__What you have to do__. Please restate, word for word, the lines below that begin at the one with "ATOM 162 O O" and end at the one with "ATOM 172 O O". Leave out all other lines.

__Exercise input__.
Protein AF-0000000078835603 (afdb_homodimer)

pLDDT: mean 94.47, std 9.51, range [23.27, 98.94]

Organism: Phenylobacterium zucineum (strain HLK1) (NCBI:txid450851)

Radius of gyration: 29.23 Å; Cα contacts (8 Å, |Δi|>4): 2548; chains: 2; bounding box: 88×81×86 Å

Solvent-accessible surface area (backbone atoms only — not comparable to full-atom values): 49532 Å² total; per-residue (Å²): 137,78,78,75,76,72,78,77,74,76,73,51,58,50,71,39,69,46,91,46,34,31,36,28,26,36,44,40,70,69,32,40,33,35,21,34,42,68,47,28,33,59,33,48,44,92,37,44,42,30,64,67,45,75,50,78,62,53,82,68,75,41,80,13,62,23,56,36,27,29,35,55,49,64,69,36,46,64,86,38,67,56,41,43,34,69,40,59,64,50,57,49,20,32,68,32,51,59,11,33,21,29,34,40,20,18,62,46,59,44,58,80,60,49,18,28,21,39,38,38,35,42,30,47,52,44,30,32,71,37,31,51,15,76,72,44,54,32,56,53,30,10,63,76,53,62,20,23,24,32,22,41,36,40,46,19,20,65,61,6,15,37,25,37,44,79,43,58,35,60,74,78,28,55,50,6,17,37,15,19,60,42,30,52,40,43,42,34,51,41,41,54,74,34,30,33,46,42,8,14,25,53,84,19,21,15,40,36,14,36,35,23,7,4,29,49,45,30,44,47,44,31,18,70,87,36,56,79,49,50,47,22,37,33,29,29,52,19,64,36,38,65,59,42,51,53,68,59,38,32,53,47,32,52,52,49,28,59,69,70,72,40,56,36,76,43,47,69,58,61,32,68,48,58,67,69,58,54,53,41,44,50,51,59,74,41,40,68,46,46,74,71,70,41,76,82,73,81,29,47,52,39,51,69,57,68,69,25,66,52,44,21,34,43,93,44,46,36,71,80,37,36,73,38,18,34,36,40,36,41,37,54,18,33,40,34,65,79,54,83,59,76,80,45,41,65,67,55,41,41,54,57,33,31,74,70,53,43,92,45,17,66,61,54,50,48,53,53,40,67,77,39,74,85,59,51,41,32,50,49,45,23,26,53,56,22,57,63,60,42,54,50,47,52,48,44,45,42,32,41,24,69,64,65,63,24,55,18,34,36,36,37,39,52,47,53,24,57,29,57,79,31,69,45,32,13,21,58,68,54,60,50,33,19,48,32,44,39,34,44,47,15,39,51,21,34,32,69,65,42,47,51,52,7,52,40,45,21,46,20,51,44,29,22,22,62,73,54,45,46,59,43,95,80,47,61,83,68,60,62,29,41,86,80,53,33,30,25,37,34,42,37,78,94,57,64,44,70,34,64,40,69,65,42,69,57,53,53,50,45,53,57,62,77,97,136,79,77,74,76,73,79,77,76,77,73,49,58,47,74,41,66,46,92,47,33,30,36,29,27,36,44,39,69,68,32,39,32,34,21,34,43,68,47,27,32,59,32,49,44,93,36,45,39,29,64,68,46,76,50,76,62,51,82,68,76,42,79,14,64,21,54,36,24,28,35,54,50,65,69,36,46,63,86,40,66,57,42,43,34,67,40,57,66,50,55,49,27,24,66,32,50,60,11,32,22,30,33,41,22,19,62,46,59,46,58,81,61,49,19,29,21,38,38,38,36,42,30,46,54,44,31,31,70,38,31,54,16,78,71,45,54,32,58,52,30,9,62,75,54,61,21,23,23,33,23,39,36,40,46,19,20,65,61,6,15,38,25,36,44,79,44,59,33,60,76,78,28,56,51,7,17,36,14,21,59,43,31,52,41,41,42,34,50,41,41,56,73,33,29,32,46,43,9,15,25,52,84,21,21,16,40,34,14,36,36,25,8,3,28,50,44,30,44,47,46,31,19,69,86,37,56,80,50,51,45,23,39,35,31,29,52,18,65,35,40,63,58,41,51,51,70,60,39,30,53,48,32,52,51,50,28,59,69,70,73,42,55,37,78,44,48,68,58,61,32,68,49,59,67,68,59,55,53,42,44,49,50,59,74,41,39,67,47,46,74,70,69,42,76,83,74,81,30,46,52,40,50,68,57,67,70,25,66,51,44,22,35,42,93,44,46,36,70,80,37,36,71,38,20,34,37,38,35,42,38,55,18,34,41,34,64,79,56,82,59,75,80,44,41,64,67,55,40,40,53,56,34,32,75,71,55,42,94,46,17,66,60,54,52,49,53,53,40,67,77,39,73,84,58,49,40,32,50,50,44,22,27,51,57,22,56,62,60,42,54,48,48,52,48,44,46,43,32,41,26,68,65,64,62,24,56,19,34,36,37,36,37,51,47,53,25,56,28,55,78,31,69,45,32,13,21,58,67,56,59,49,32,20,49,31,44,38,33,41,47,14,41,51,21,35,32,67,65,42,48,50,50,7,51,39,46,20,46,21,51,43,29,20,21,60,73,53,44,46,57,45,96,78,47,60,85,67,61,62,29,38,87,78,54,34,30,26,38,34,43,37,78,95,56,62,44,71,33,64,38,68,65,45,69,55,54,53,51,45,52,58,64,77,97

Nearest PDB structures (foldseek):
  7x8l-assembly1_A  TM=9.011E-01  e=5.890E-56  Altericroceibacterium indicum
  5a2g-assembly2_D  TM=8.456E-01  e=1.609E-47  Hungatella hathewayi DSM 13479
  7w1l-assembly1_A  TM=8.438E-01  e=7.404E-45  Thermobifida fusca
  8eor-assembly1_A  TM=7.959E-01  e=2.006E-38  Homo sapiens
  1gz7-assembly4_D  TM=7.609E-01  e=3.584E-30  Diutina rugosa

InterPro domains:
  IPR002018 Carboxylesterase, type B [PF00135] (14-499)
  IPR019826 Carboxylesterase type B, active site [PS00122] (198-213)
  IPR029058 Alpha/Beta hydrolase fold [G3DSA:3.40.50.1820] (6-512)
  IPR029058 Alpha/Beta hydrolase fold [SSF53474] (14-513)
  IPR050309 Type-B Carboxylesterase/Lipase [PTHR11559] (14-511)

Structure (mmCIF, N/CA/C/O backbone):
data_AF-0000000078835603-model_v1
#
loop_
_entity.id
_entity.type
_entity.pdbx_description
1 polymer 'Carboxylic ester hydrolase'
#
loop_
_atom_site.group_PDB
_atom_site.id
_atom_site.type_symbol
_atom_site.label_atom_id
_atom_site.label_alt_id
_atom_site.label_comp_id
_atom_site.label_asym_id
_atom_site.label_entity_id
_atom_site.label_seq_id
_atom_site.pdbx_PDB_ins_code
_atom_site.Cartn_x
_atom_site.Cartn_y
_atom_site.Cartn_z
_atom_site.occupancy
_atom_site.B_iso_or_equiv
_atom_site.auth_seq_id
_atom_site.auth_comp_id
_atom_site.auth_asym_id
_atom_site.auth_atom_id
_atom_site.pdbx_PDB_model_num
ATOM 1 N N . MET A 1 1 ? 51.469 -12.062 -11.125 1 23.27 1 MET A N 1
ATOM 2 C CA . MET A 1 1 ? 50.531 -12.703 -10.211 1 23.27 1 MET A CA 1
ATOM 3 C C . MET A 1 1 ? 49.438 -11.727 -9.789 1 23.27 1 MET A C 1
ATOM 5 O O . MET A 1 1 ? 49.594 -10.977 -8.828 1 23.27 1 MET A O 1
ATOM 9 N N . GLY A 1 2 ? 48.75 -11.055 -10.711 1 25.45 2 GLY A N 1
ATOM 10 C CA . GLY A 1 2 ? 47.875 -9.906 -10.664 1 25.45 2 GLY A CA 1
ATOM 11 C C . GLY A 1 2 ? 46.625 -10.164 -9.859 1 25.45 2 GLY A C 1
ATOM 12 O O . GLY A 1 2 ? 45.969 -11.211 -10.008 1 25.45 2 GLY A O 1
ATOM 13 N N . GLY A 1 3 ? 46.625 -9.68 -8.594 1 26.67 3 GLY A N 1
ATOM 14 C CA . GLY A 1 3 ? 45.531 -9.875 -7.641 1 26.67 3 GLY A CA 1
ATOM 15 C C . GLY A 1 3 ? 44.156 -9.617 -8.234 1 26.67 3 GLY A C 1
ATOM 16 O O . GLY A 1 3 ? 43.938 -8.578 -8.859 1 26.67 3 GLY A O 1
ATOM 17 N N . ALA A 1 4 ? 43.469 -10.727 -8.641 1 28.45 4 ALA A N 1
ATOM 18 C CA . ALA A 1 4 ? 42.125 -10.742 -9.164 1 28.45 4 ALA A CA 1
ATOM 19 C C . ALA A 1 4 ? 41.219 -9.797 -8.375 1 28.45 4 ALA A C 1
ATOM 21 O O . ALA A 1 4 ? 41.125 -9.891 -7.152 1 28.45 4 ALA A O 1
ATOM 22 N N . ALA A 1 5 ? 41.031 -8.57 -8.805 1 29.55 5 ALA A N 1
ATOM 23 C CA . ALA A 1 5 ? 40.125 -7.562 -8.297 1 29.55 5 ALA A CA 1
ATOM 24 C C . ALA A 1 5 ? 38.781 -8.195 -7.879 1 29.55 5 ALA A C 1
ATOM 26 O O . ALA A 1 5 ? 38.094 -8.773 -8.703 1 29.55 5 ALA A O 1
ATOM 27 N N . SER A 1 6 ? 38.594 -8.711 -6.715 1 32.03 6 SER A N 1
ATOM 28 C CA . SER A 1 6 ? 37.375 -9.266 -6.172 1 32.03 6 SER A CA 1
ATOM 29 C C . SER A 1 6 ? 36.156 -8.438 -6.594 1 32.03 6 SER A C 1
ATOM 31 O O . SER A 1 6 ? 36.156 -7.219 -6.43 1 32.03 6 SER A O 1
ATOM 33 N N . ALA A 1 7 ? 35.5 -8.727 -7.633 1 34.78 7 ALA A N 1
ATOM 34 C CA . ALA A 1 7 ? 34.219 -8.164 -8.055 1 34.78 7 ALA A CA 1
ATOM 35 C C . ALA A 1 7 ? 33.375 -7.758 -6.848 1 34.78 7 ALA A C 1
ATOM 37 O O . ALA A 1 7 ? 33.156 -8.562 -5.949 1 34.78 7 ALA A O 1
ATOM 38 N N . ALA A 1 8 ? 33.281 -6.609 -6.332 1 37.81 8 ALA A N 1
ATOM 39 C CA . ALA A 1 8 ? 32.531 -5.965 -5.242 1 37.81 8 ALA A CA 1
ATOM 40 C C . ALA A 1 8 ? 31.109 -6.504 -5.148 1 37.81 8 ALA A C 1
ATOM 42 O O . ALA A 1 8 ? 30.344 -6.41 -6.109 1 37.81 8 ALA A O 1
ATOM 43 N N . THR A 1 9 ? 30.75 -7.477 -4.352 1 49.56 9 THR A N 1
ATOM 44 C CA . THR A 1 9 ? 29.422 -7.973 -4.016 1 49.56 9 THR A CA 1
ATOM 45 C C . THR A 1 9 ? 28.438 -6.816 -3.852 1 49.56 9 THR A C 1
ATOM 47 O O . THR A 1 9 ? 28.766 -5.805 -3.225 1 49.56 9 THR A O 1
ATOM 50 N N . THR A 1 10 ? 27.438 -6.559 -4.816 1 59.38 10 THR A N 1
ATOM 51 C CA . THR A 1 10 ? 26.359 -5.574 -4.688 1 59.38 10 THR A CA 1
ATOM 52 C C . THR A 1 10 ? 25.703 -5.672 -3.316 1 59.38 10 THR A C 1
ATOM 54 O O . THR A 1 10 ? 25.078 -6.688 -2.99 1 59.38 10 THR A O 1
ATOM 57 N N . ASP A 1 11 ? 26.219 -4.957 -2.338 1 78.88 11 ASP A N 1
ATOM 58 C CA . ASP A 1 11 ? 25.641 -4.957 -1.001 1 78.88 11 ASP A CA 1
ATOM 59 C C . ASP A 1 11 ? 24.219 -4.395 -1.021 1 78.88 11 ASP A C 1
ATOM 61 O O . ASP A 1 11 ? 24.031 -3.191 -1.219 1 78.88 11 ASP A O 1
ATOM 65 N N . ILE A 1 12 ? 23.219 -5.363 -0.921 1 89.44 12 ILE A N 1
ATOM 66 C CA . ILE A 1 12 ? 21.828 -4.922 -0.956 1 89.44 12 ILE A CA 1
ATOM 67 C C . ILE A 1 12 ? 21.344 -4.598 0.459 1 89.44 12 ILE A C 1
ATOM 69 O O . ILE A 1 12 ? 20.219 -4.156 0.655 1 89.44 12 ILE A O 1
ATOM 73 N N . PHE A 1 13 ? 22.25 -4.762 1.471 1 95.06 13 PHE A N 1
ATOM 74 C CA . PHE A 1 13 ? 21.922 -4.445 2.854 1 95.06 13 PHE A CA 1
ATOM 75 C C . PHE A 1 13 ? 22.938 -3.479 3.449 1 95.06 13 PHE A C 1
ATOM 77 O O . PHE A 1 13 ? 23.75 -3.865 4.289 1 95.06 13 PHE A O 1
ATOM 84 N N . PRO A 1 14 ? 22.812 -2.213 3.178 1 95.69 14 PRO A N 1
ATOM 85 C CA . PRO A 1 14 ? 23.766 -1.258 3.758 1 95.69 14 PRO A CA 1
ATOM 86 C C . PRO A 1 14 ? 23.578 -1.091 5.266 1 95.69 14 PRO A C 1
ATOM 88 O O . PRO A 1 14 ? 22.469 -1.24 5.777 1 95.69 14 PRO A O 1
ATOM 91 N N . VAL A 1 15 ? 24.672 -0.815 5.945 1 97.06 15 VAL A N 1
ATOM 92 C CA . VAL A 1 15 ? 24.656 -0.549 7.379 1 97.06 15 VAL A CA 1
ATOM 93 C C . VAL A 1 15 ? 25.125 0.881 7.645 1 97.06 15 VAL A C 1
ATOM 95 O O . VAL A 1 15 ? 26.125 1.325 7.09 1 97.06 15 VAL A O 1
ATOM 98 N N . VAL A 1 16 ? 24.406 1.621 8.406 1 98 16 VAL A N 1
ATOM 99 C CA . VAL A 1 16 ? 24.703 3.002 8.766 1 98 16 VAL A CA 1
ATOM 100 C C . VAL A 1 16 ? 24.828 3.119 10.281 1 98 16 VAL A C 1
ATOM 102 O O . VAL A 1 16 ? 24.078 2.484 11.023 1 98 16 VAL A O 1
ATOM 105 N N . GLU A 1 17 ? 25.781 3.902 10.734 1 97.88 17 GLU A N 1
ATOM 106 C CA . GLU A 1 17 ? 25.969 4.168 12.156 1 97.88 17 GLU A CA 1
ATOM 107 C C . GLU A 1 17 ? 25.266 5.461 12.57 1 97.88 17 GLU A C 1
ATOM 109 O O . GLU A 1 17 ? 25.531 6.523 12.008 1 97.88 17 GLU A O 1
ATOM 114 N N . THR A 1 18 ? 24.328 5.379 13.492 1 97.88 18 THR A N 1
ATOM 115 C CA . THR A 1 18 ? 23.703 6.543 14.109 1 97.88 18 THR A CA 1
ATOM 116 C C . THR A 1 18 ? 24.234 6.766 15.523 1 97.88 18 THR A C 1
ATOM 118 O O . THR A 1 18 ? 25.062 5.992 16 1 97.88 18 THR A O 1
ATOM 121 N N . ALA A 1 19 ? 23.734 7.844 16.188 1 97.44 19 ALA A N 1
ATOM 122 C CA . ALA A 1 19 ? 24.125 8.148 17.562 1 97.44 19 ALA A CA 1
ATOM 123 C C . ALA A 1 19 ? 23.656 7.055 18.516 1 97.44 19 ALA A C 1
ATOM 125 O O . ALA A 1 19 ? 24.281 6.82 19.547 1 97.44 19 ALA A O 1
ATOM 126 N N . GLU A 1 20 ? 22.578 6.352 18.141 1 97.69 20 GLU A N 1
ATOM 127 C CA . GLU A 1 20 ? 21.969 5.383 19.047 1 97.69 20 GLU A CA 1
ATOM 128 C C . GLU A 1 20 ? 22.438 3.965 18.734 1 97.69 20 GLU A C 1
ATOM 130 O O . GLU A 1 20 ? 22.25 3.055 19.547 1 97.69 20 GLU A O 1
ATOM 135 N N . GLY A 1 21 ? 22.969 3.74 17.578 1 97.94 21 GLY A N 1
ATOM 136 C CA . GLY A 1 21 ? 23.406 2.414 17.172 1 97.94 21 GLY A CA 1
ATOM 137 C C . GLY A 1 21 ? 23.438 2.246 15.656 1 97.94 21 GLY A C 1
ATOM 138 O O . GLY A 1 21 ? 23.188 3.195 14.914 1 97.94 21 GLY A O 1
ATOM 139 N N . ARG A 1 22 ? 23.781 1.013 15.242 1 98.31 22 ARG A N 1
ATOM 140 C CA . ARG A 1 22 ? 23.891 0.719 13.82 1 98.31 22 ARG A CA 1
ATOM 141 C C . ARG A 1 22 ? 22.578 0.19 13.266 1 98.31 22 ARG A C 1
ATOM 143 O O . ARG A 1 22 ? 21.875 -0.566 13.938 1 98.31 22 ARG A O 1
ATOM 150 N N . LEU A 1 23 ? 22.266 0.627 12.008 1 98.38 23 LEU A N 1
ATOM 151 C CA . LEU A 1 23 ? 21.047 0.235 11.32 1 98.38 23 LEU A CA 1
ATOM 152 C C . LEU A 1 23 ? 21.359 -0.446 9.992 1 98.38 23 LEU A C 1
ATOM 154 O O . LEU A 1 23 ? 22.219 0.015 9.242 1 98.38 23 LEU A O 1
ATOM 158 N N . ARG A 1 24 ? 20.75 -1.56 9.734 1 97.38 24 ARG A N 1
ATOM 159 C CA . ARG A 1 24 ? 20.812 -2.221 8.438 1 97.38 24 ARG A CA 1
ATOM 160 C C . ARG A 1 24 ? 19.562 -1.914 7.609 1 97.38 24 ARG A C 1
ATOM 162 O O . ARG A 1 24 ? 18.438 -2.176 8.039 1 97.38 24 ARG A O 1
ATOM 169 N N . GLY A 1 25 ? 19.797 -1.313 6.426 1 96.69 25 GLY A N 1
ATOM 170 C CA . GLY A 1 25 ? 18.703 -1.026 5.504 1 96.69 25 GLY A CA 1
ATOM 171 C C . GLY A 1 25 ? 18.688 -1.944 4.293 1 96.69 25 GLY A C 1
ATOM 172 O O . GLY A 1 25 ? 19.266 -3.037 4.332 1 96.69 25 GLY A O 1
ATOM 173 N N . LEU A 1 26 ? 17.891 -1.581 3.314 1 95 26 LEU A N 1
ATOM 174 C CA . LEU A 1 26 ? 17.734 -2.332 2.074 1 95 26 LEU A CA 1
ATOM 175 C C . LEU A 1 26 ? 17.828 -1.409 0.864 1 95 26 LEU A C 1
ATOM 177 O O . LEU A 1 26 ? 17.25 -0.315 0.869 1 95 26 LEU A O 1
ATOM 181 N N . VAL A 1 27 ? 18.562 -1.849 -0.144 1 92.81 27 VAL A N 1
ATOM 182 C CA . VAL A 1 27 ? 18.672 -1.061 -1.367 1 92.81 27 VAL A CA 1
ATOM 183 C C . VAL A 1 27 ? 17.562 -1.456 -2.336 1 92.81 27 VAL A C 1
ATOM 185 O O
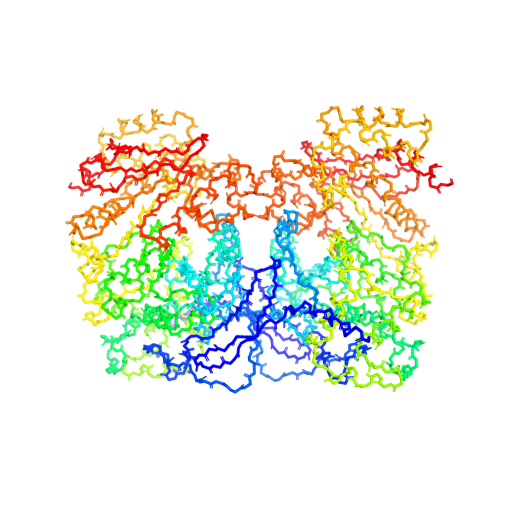 . VAL A 1 27 ? 17.391 -2.639 -2.641 1 92.81 27 VAL A O 1
ATOM 188 N N . SER A 1 28 ? 16.844 -0.553 -2.758 1 85.81 28 SER A N 1
ATOM 189 C CA . SER A 1 28 ? 15.828 -0.694 -3.791 1 85.81 28 SER A CA 1
ATOM 190 C C . SER A 1 28 ? 16.141 0.192 -4.996 1 85.81 28 SER A C 1
ATOM 192 O O . SER A 1 28 ? 15.93 1.406 -4.945 1 85.81 28 SER A O 1
ATOM 194 N N . GLY A 1 29 ? 16.469 -0.347 -6.117 1 85.56 29 GLY A N 1
ATOM 195 C CA . GLY A 1 29 ? 16.75 0.425 -7.316 1 85.56 29 GLY A CA 1
ATOM 196 C C . GLY A 1 29 ? 17.734 1.559 -7.086 1 85.56 29 GLY A C 1
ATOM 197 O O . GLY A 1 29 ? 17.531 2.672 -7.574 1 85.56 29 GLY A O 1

__Exercise output__.
ATOM 162 O O . ARG A 1 24 ? 18.438 -2.176 8.039 1 97.38 24 ARG A O 1
ATOM 169 N N . GLY A 1 25 ? 19.797 -1.313 6.426 1 96.69 25 GLY A N 1
ATOM 170 C CA . GLY A 1 25 ? 18.703 -1.026 5.504 1 96.69 25 GLY A CA 1
ATOM 171 C C . GLY A 1 25 ? 18.688 -1.944 4.293 1 96.69 25 GLY A C 1
ATOM 172 O O . GLY A 1 25 ? 19.266 -3.037 4.332 1 96.69 25 GLY A O 1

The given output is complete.